= Eruption cyst =

Bluish swelling that occurs on the soft tissue over an erupting tooth

An eruption cyst, or eruption hematoma, is a bluish swelling that occurs on the soft tissue over an erupting tooth. It is usually found in children. The fluid in the cyst is sometimes clear creating a pale-coloured cyst although often they are blue. An eruption cyst (eruption hematoma) is a developmental soft-tissue cyst of odontogenic origin that forms over an erupting tooth. most commonly seen anterior to first molar

==Clinical features==
- common in children while rare in other ages and found in both dentition
- forms superficially in the gingiva overlying the involved erupting tooth as soft, rounded and bluish swelling.

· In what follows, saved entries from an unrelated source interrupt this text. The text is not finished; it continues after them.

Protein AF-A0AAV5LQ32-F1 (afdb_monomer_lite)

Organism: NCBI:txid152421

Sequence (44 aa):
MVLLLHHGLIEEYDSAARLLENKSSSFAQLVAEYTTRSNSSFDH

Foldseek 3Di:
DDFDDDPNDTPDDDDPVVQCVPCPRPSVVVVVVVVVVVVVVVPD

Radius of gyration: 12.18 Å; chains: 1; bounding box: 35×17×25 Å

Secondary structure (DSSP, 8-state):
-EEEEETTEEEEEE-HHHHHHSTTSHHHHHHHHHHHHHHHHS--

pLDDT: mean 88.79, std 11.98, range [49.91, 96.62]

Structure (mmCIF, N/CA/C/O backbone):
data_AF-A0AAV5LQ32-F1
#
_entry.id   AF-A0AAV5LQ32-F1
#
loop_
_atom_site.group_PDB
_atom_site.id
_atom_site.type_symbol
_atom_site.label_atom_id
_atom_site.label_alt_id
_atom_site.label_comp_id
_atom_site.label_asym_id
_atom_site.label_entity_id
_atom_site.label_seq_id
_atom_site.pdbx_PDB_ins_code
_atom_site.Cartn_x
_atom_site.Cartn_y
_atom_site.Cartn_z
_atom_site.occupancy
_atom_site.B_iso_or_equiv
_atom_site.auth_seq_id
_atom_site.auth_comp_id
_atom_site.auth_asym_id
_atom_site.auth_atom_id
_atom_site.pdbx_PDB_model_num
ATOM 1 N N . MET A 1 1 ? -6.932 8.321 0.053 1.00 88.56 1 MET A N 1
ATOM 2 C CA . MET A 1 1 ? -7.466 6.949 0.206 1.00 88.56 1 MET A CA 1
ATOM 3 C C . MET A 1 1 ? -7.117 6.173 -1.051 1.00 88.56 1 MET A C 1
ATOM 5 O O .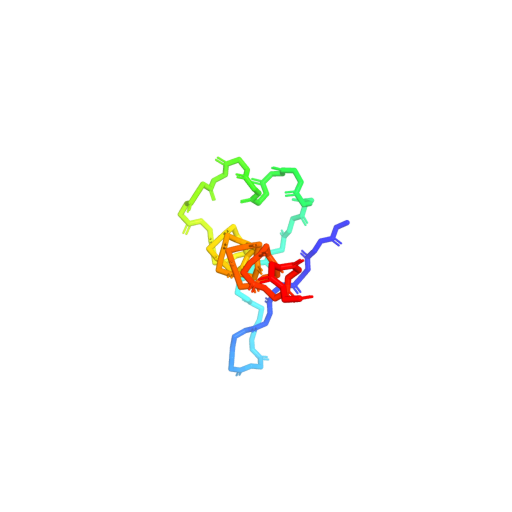 MET A 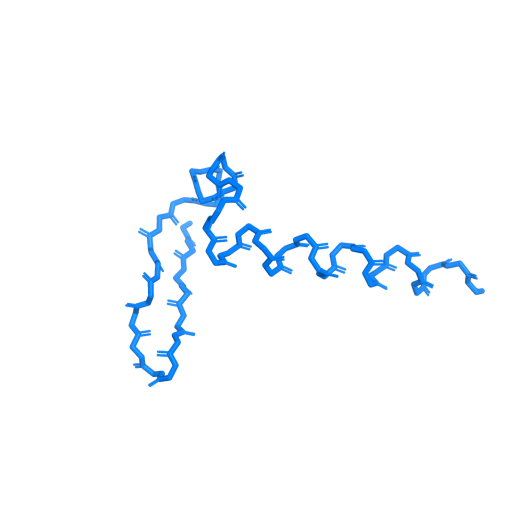1 1 ? -6.977 6.799 -2.094 1.00 88.56 1 MET A O 1
ATOM 9 N N . VAL A 1 2 ? -6.906 4.868 -0.931 1.00 95.12 2 VAL A N 1
ATOM 10 C CA . VAL A 1 2 ? -6.433 3.945 -1.967 1.00 95.12 2 VAL A CA 1
ATOM 11 C C . VAL A 1 2 ? -7.419 2.787 -2.030 1.00 95.12 2 VAL A C 1
ATOM 13 O O . VAL A 1 2 ? -7.829 2.287 -0.986 1.00 95.12 2 VAL A O 1
ATOM 16 N N . LEU A 1 3 ? -7.801 2.392 -3.242 1.00 96.19 3 LEU A N 1
ATOM 17 C CA . LEU A 1 3 ? -8.668 1.251 -3.511 1.00 96.19 3 LEU A CA 1
ATOM 18 C C . LEU A 1 3 ? -7.920 0.299 -4.444 1.00 96.19 3 LEU A C 1
ATOM 20 O O . LEU A 1 3 ? -7.582 0.678 -5.566 1.00 96.19 3 LEU A O 1
ATOM 24 N N . LEU A 1 4 ? -7.646 -0.908 -3.962 1.00 95.31 4 LEU A N 1
ATOM 25 C CA . LEU A 1 4 ? -6.990 -1.965 -4.714 1.00 95.31 4 LEU A CA 1
ATOM 26 C C . LEU A 1 4 ? -8.046 -2.936 -5.239 1.00 95.31 4 LEU A C 1
ATOM 28 O O . LEU A 1 4 ? -8.896 -3.411 -4.482 1.00 95.31 4 LEU A O 1
ATOM 32 N N . LEU A 1 5 ? -7.983 -3.224 -6.537 1.00 96.62 5 LEU A N 1
ATOM 33 C CA . LEU A 1 5 ? -8.850 -4.199 -7.181 1.00 96.62 5 LEU A CA 1
ATOM 34 C C . LEU A 1 5 ? -8.055 -5.443 -7.562 1.00 96.62 5 LEU A C 1
ATOM 36 O O . LEU A 1 5 ? -7.038 -5.335 -8.245 1.00 96.62 5 LEU A O 1
ATOM 40 N N . HIS A 1 6 ? -8.593 -6.611 -7.228 1.00 94.00 6 HIS A N 1
ATOM 41 C CA . HIS A 1 6 ? -8.076 -7.899 -7.668 1.00 94.00 6 HIS A CA 1
ATOM 42 C C . HIS A 1 6 ? -9.185 -8.684 -8.352 1.00 94.00 6 HIS A C 1
ATOM 44 O O . HIS A 1 6 ? -10.261 -8.892 -7.794 1.00 94.00 6 HIS A O 1
ATOM 50 N N . HIS A 1 7 ? -8.949 -9.052 -9.613 1.00 94.69 7 HIS A N 1
ATOM 51 C CA . HIS A 1 7 ? -9.938 -9.716 -10.470 1.00 94.69 7 HIS A CA 1
ATOM 52 C C . HIS A 1 7 ? -11.311 -9.016 -10.521 1.00 94.69 7 HIS A C 1
ATOM 54 O O . HIS A 1 7 ? -12.352 -9.661 -10.609 1.00 94.69 7 HIS A O 1
ATOM 60 N N . GLY A 1 8 ? -11.320 -7.680 -10.479 1.00 94.56 8 GLY A N 1
ATOM 61 C CA . GLY A 1 8 ? -12.550 -6.883 -10.537 1.00 94.56 8 GLY A CA 1
ATOM 62 C C . GLY A 1 8 ? -13.317 -6.785 -9.214 1.00 94.56 8 GLY A C 1
ATOM 63 O O . GLY A 1 8 ? -14.395 -6.196 -9.192 1.00 94.56 8 GLY A O 1
ATOM 64 N N . LEU A 1 9 ? -12.771 -7.315 -8.117 1.00 96.25 9 LEU A N 1
ATOM 65 C CA . LEU A 1 9 ? -13.302 -7.165 -6.762 1.00 96.25 9 LEU A CA 1
ATOM 66 C C . LEU A 1 9 ? -12.415 -6.235 -5.936 1.00 96.25 9 LEU A C 1
ATOM 68 O O . LEU A 1 9 ? -11.222 -6.120 -6.205 1.00 96.25 9 LEU A O 1
ATOM 72 N N . ILE A 1 10 ? -12.993 -5.585 -4.925 1.00 95.44 10 ILE A N 1
ATOM 73 C CA . ILE A 1 10 ? -12.230 -4.779 -3.965 1.00 95.44 10 ILE A CA 1
ATOM 74 C C . ILE A 1 10 ? -11.436 -5.731 -3.073 1.00 95.44 10 ILE A C 1
ATOM 76 O O . ILE A 1 10 ? -12.025 -6.512 -2.329 1.00 95.44 10 ILE A O 1
ATOM 80 N N . GLU A 1 11 ? -10.113 -5.655 -3.161 1.00 95.31 11 GLU A N 1
ATOM 81 C CA . GLU A 1 11 ? -9.193 -6.424 -2.324 1.00 95.31 11 GLU A CA 1
ATOM 82 C C . GLU A 1 11 ? -8.841 -5.641 -1.054 1.00 95.31 11 GLU A C 1
ATOM 84 O O . GLU A 1 11 ? -8.987 -6.155 0.052 1.00 95.31 11 GLU A O 1
ATOM 89 N N . GLU A 1 12 ? -8.448 -4.370 -1.203 1.00 95.50 12 GLU A N 1
ATOM 90 C CA . GLU A 1 12 ? -8.060 -3.496 -0.089 1.00 95.50 12 GLU A CA 1
ATOM 91 C C . GLU A 1 12 ? -8.595 -2.072 -0.279 1.00 95.50 12 GLU A C 1
ATOM 93 O O . GLU A 1 12 ? -8.645 -1.546 -1.394 1.00 95.50 12 GLU A O 1
ATOM 98 N N . TYR A 1 13 ? -8.982 -1.424 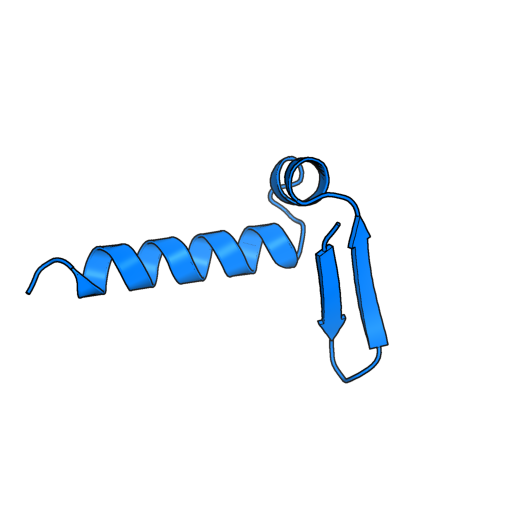0.824 1.00 96.00 13 TYR A N 1
ATOM 99 C CA . TYR A 1 13 ? -9.441 -0.037 0.816 1.00 96.00 13 TYR A CA 1
ATOM 100 C C . TYR A 1 13 ? -9.150 0.676 2.142 1.00 96.00 13 TYR A C 1
ATOM 102 O O . TYR A 1 13 ? -9.816 0.427 3.143 1.00 96.00 13 TYR A O 1
ATOM 110 N N . ASP A 1 14 ? -8.171 1.585 2.147 1.00 95.69 14 ASP A N 1
ATOM 111 C CA . ASP A 1 14 ? -7.851 2.461 3.289 1.00 95.69 14 ASP A CA 1
ATOM 112 C C . ASP A 1 14 ? -6.990 3.662 2.812 1.00 95.69 14 ASP A C 1
ATOM 114 O O . ASP A 1 14 ? -6.798 3.914 1.622 1.00 95.69 14 ASP A O 1
ATOM 118 N N . SER A 1 15 ? -6.479 4.480 3.723 1.00 96.00 15 SER A N 1
ATOM 119 C CA . SER A 1 15 ? -5.423 5.461 3.491 1.00 96.00 15 SER A CA 1
ATOM 120 C C . SER A 1 15 ? -4.095 4.794 3.111 1.00 96.00 15 SER A C 1
ATOM 122 O O . SER A 1 15 ? -3.740 3.738 3.628 1.00 96.00 15 SER A O 1
ATOM 124 N N . ALA A 1 16 ? -3.320 5.453 2.241 1.00 93.31 16 ALA A N 1
ATOM 125 C CA . ALA A 1 16 ? -2.020 4.944 1.799 1.00 93.31 16 ALA A CA 1
ATOM 126 C C . ALA A 1 16 ? -1.073 4.663 2.977 1.00 93.31 16 ALA A C 1
ATOM 128 O O . ALA A 1 16 ? -0.405 3.639 2.983 1.00 93.31 16 ALA A O 1
ATOM 129 N N . ALA A 1 17 ? -1.057 5.540 3.989 1.00 95.25 17 ALA A N 1
ATOM 130 C CA . ALA A 1 17 ? -0.226 5.363 5.178 1.00 95.25 17 ALA A CA 1
ATOM 131 C C . ALA A 1 17 ? -0.553 4.054 5.915 1.00 95.25 17 ALA A C 1
ATOM 133 O O . ALA A 1 17 ? 0.350 3.265 6.171 1.00 95.25 17 ALA A O 1
ATOM 134 N N . ARG A 1 18 ? -1.840 3.768 6.157 1.00 94.69 18 ARG A N 1
ATOM 135 C CA . ARG A 1 18 ? -2.262 2.528 6.826 1.00 94.69 18 ARG A CA 1
ATOM 136 C C . ARG A 1 18 ? -1.963 1.274 6.018 1.00 94.69 18 ARG A C 1
ATOM 138 O O . ARG A 1 18 ? -1.527 0.278 6.586 1.00 94.69 18 ARG A O 1
ATOM 145 N N . LEU A 1 19 ? -2.175 1.316 4.704 1.00 95.56 19 LEU A N 1
ATOM 146 C CA . LEU A 1 19 ? -1.856 0.171 3.850 1.00 95.56 19 LEU A CA 1
ATOM 147 C C . LEU A 1 19 ? -0.342 -0.089 3.811 1.00 95.56 19 LEU A C 1
ATOM 149 O O . LEU A 1 19 ? 0.070 -1.242 3.836 1.00 95.56 19 LEU A O 1
ATOM 153 N N . LEU A 1 20 ? 0.489 0.957 3.822 1.00 95.31 20 LEU A N 1
ATOM 154 C CA . LEU A 1 20 ? 1.953 0.835 3.839 1.00 95.31 20 LEU A CA 1
ATOM 155 C C . LEU A 1 20 ? 2.526 0.390 5.193 1.00 95.31 20 LEU A C 1
ATOM 157 O O . LEU A 1 20 ? 3.576 -0.251 5.222 1.00 95.31 20 LEU A O 1
ATOM 161 N N . GLU A 1 21 ? 1.865 0.713 6.308 1.00 95.19 21 GLU A N 1
ATOM 162 C CA . GLU A 1 21 ? 2.256 0.230 7.642 1.00 95.19 21 GLU A CA 1
ATOM 163 C C . GLU A 1 21 ? 2.200 -1.302 7.719 1.00 95.19 21 GLU A C 1
ATOM 165 O O . GLU A 1 21 ? 3.085 -1.939 8.300 1.00 95.19 21 GLU A O 1
ATOM 170 N N . ASN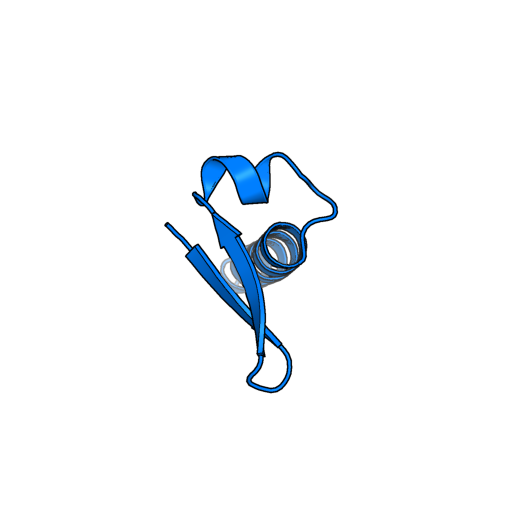 A 1 22 ? 1.194 -1.906 7.084 1.00 92.69 22 ASN A N 1
ATOM 171 C CA . ASN A 1 22 ? 1.113 -3.349 6.941 1.00 92.69 22 ASN A CA 1
ATOM 172 C C . ASN A 1 22 ? 1.933 -3.813 5.730 1.00 92.69 22 ASN A C 1
ATOM 174 O O . ASN A 1 22 ? 1.428 -3.878 4.614 1.00 92.69 22 ASN A O 1
ATOM 178 N N . LYS A 1 23 ? 3.189 -4.212 5.959 1.00 91.31 23 LYS A N 1
ATOM 179 C CA . LYS A 1 23 ? 4.083 -4.735 4.904 1.00 91.31 23 LYS A CA 1
ATOM 180 C C . LYS A 1 23 ? 3.559 -5.989 4.193 1.00 91.31 23 LYS A C 1
ATOM 182 O O . LYS A 1 23 ? 4.086 -6.346 3.146 1.00 91.31 23 LYS A O 1
ATOM 187 N N . SER A 1 24 ? 2.570 -6.668 4.769 1.00 91.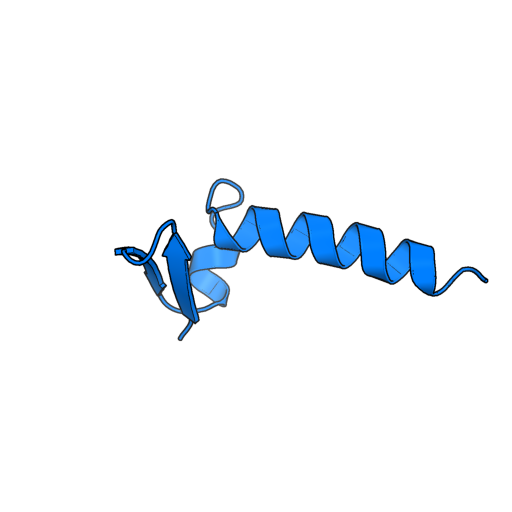88 24 SER A N 1
ATOM 188 C CA . SER A 1 24 ? 1.912 -7.823 4.161 1.00 91.88 24 SER A CA 1
ATOM 189 C C . SER A 1 24 ? 0.705 -7.438 3.303 1.00 91.88 24 SER A C 1
ATOM 191 O O . SER A 1 24 ? 0.160 -8.319 2.647 1.00 91.88 24 SER A O 1
ATOM 193 N N . SER A 1 25 ? 0.286 -6.166 3.289 1.00 94.69 25 SER A N 1
ATOM 194 C CA . SER A 1 25 ? -0.797 -5.698 2.418 1.00 94.69 25 SER A CA 1
ATOM 195 C C . SER A 1 25 ? -0.405 -5.835 0.950 1.00 94.69 25 SER A C 1
ATOM 197 O O . SER A 1 25 ? 0.768 -5.686 0.581 1.00 94.69 25 SER A O 1
ATOM 199 N N . SER A 1 26 ? -1.388 -6.113 0.104 1.00 94.50 26 SER A N 1
ATOM 200 C CA . SER A 1 26 ? -1.171 -6.251 -1.337 1.00 94.50 26 SER A CA 1
ATOM 201 C C . SER A 1 26 ? -0.701 -4.924 -1.940 1.00 94.50 26 SER A C 1
ATOM 203 O O . SER A 1 26 ? 0.212 -4.896 -2.768 1.00 94.50 26 SER A O 1
ATOM 205 N N . PHE A 1 27 ? -1.221 -3.794 -1.448 1.00 95.62 27 PHE A N 1
ATOM 206 C CA . PHE A 1 27 ? -0.731 -2.470 -1.827 1.00 95.62 27 PHE A CA 1
ATOM 207 C C . PHE A 1 27 ? 0.745 -2.245 -1.457 1.00 95.62 27 PHE A C 1
ATOM 209 O O . PHE A 1 27 ? 1.508 -1.750 -2.288 1.00 95.62 27 PHE A O 1
ATOM 216 N N . ALA A 1 28 ? 1.177 -2.607 -0.244 1.00 95.44 28 ALA A N 1
ATOM 217 C CA . ALA A 1 28 ? 2.567 -2.418 0.178 1.00 95.44 28 ALA A CA 1
ATOM 218 C C . ALA A 1 28 ? 3.546 -3.258 -0.652 1.00 95.44 28 ALA A C 1
ATOM 220 O O . ALA A 1 28 ? 4.626 -2.773 -0.994 1.00 95.44 28 ALA A O 1
ATOM 221 N N . GLN A 1 29 ? 3.158 -4.484 -1.013 1.00 94.75 29 GLN A N 1
ATOM 222 C CA . GLN A 1 29 ? 3.961 -5.358 -1.870 1.00 94.75 29 GLN A CA 1
ATOM 223 C C . GLN A 1 29 ? 4.127 -4.766 -3.277 1.00 94.75 29 GLN A C 1
ATOM 225 O O . GLN A 1 29 ? 5.255 -4.622 -3.749 1.00 94.75 29 GLN A O 1
ATOM 230 N N . LEU A 1 30 ? 3.036 -4.297 -3.894 1.00 94.56 30 LEU A N 1
ATOM 231 C CA . LEU A 1 30 ? 3.079 -3.647 -5.209 1.00 94.56 30 LEU A CA 1
ATOM 232 C C . LEU A 1 30 ? 3.963 -2.396 -5.219 1.00 94.56 30 LEU A C 1
ATOM 234 O O . LEU A 1 30 ? 4.731 -2.178 -6.158 1.00 94.56 30 LEU A O 1
ATOM 238 N N . VAL A 1 31 ? 3.864 -1.569 -4.174 1.00 93.50 31 VAL A N 1
ATOM 239 C CA . VAL A 1 31 ? 4.708 -0.376 -4.039 1.00 93.50 31 VAL A CA 1
ATOM 240 C C . VAL A 1 31 ? 6.177 -0.772 -3.921 1.00 93.50 31 VAL A C 1
ATOM 242 O O . VAL A 1 31 ? 7.009 -0.179 -4.602 1.00 93.50 31 VAL A O 1
ATOM 245 N N . ALA A 1 32 ? 6.504 -1.789 -3.119 1.00 93.00 32 ALA A N 1
ATOM 246 C CA . ALA A 1 32 ? 7.876 -2.265 -2.976 1.00 93.00 32 ALA A CA 1
ATOM 247 C C . ALA A 1 32 ? 8.456 -2.762 -4.312 1.00 93.00 32 ALA A C 1
ATOM 249 O O . ALA A 1 32 ? 9.545 -2.336 -4.701 1.00 93.00 32 ALA A O 1
ATOM 250 N N . GLU A 1 33 ? 7.712 -3.594 -5.047 1.00 91.12 33 GLU A N 1
ATOM 251 C CA . GLU A 1 33 ? 8.116 -4.091 -6.369 1.00 91.12 33 GLU A CA 1
ATOM 252 C C . GLU A 1 33 ? 8.339 -2.951 -7.371 1.00 91.12 33 GLU A C 1
ATOM 254 O O . GLU A 1 33 ? 9.361 -2.906 -8.067 1.00 91.12 33 GLU A O 1
ATOM 259 N N . TYR A 1 34 ? 7.406 -1.995 -7.421 1.00 90.94 34 TYR A N 1
ATOM 260 C CA . TYR A 1 34 ? 7.517 -0.829 -8.289 1.00 90.94 34 TYR A CA 1
ATOM 261 C C . TYR A 1 34 ? 8.736 0.024 -7.930 1.00 90.94 34 TYR A C 1
ATOM 263 O O . TYR A 1 34 ? 9.500 0.390 -8.819 1.00 90.94 34 TYR A O 1
ATOM 271 N N . THR A 1 35 ? 8.970 0.302 -6.645 1.00 88.38 35 THR A N 1
ATOM 272 C CA . THR A 1 35 ? 10.120 1.096 -6.195 1.00 88.38 35 THR A CA 1
ATOM 273 C C . THR A 1 35 ? 11.446 0.442 -6.583 1.00 88.38 35 THR A C 1
ATOM 275 O O . THR A 1 35 ? 12.324 1.128 -7.107 1.00 88.38 35 THR A O 1
ATOM 278 N N . THR A 1 36 ? 11.596 -0.875 -6.404 1.00 85.75 36 THR A N 1
ATOM 279 C CA . THR A 1 36 ? 12.807 -1.600 -6.827 1.00 85.75 36 THR A CA 1
ATOM 280 C C . THR A 1 36 ? 13.021 -1.517 -8.341 1.00 85.75 36 THR A C 1
ATOM 282 O O . THR A 1 36 ? 14.142 -1.285 -8.808 1.00 85.75 36 THR A O 1
ATOM 285 N N . ARG A 1 37 ? 11.950 -1.658 -9.128 1.00 81.69 37 ARG A N 1
ATOM 286 C CA . ARG A 1 37 ? 12.017 -1.564 -10.591 1.00 81.69 37 ARG A CA 1
ATOM 287 C C . ARG A 1 37 ? 12.297 -0.141 -11.081 1.00 81.69 37 ARG A C 1
ATOM 289 O O . ARG A 1 37 ? 13.036 0.041 -12.045 1.00 81.69 37 ARG A O 1
ATOM 296 N N . SER A 1 38 ? 11.726 0.870 -10.433 1.00 77.12 38 SER A N 1
ATOM 297 C CA . SER A 1 38 ? 11.983 2.268 -10.769 1.00 77.12 38 SER A CA 1
ATOM 298 C C . SER A 1 38 ? 13.422 2.651 -10.462 1.00 77.12 38 SER A C 1
ATOM 300 O O . SER A 1 38 ? 14.072 3.187 -11.348 1.00 77.12 38 SER A O 1
ATOM 302 N N . ASN A 1 39 ? 13.961 2.312 -9.287 1.00 71.00 39 ASN A N 1
ATOM 303 C CA . ASN A 1 39 ? 15.359 2.624 -8.970 1.00 71.00 39 ASN A CA 1
ATOM 304 C C . ASN A 1 39 ? 16.334 1.997 -9.973 1.00 71.00 39 ASN A C 1
ATOM 306 O O . ASN A 1 39 ? 17.217 2.684 -10.464 1.00 71.00 39 ASN A O 1
ATOM 310 N N . SER A 1 40 ? 16.112 0.738 -10.359 1.00 66.56 40 SER A N 1
ATOM 311 C CA . SER A 1 40 ? 16.945 0.071 -11.372 1.00 66.56 40 SER A CA 1
ATOM 312 C C . SER A 1 40 ? 16.785 0.626 -12.794 1.00 66.56 40 SER A C 1
ATOM 314 O O . SER A 1 40 ? 17.658 0.409 -13.627 1.00 66.56 40 SER A O 1
ATOM 316 N N . SER A 1 41 ? 15.702 1.356 -13.087 1.00 60.38 41 SER A N 1
ATOM 317 C CA . SER A 1 41 ? 15.504 2.028 -14.382 1.00 60.38 41 SER A CA 1
ATOM 318 C C . SER A 1 41 ? 16.180 3.405 -14.458 1.00 60.38 41 SER A C 1
ATOM 320 O O . SER A 1 41 ? 16.306 3.945 -15.553 1.00 60.38 41 SER A O 1
ATOM 322 N N . PHE A 1 42 ? 16.589 3.980 -13.321 1.00 58.62 42 PHE A N 1
ATOM 323 C CA . PHE A 1 42 ? 17.298 5.266 -13.246 1.00 58.62 42 PHE A CA 1
ATOM 324 C C . PHE A 1 42 ? 18.833 5.121 -13.248 1.00 58.62 42 PHE A C 1
ATOM 326 O O . PHE A 1 42 ? 19.525 6.129 -13.354 1.00 58.62 42 PHE A O 1
ATOM 333 N N . ASP A 1 43 ? 19.358 3.894 -13.176 1.00 58.59 43 ASP A N 1
ATOM 334 C CA . ASP A 1 43 ? 20.793 3.572 -13.244 1.00 58.59 43 ASP A CA 1
ATOM 335 C C . ASP A 1 43 ? 21.267 3.243 -14.686 1.00 58.59 43 ASP A C 1
ATOM 337 O O . ASP A 1 43 ? 22.077 2.333 -14.888 1.00 58.59 43 ASP A O 1
ATOM 341 N N . HIS A 1 44 ? 20.759 3.953 -15.707 1.00 49.91 44 HIS A N 1
ATOM 342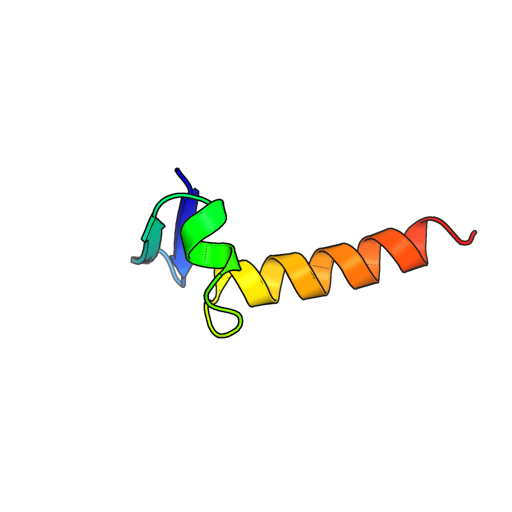 C CA . HIS A 1 44 ? 21.249 3.870 -17.097 1.00 49.91 44 HIS A CA 1
ATOM 343 C C . HIS A 1 44 ? 21.639 5.237 -17.660 1.00 49.91 44 HIS A C 1
ATOM 345 O O . HIS A 1 44 ? 20.817 6.175 -17.550 1.00 49.91 44 HIS A O 1
#

==Histopathological features==
- The epithelial lining of eruption cyst is similar to that of the dentigerous cyst (non-keratinized stratified squamous epithelium), so the eruption cyst is considered a superficial dentigerous cyst.
- The fibrous capsule shows inflammatory cells possibly as a result of trauma.
- The epithelial lining of the cyst is separated from the alveolar mucosa by a thin layer of fibrous tissue with the epithelial tags of cystic epithelium facing those of the alveolar mucosa.
- The cystic cavity may contain blood in addition to the yellowish protein fluid as a result of trauma.

==Management==
- The cyst roof may be drained with its fluid to allow the tooth to erupt although most of them burst spontaneously.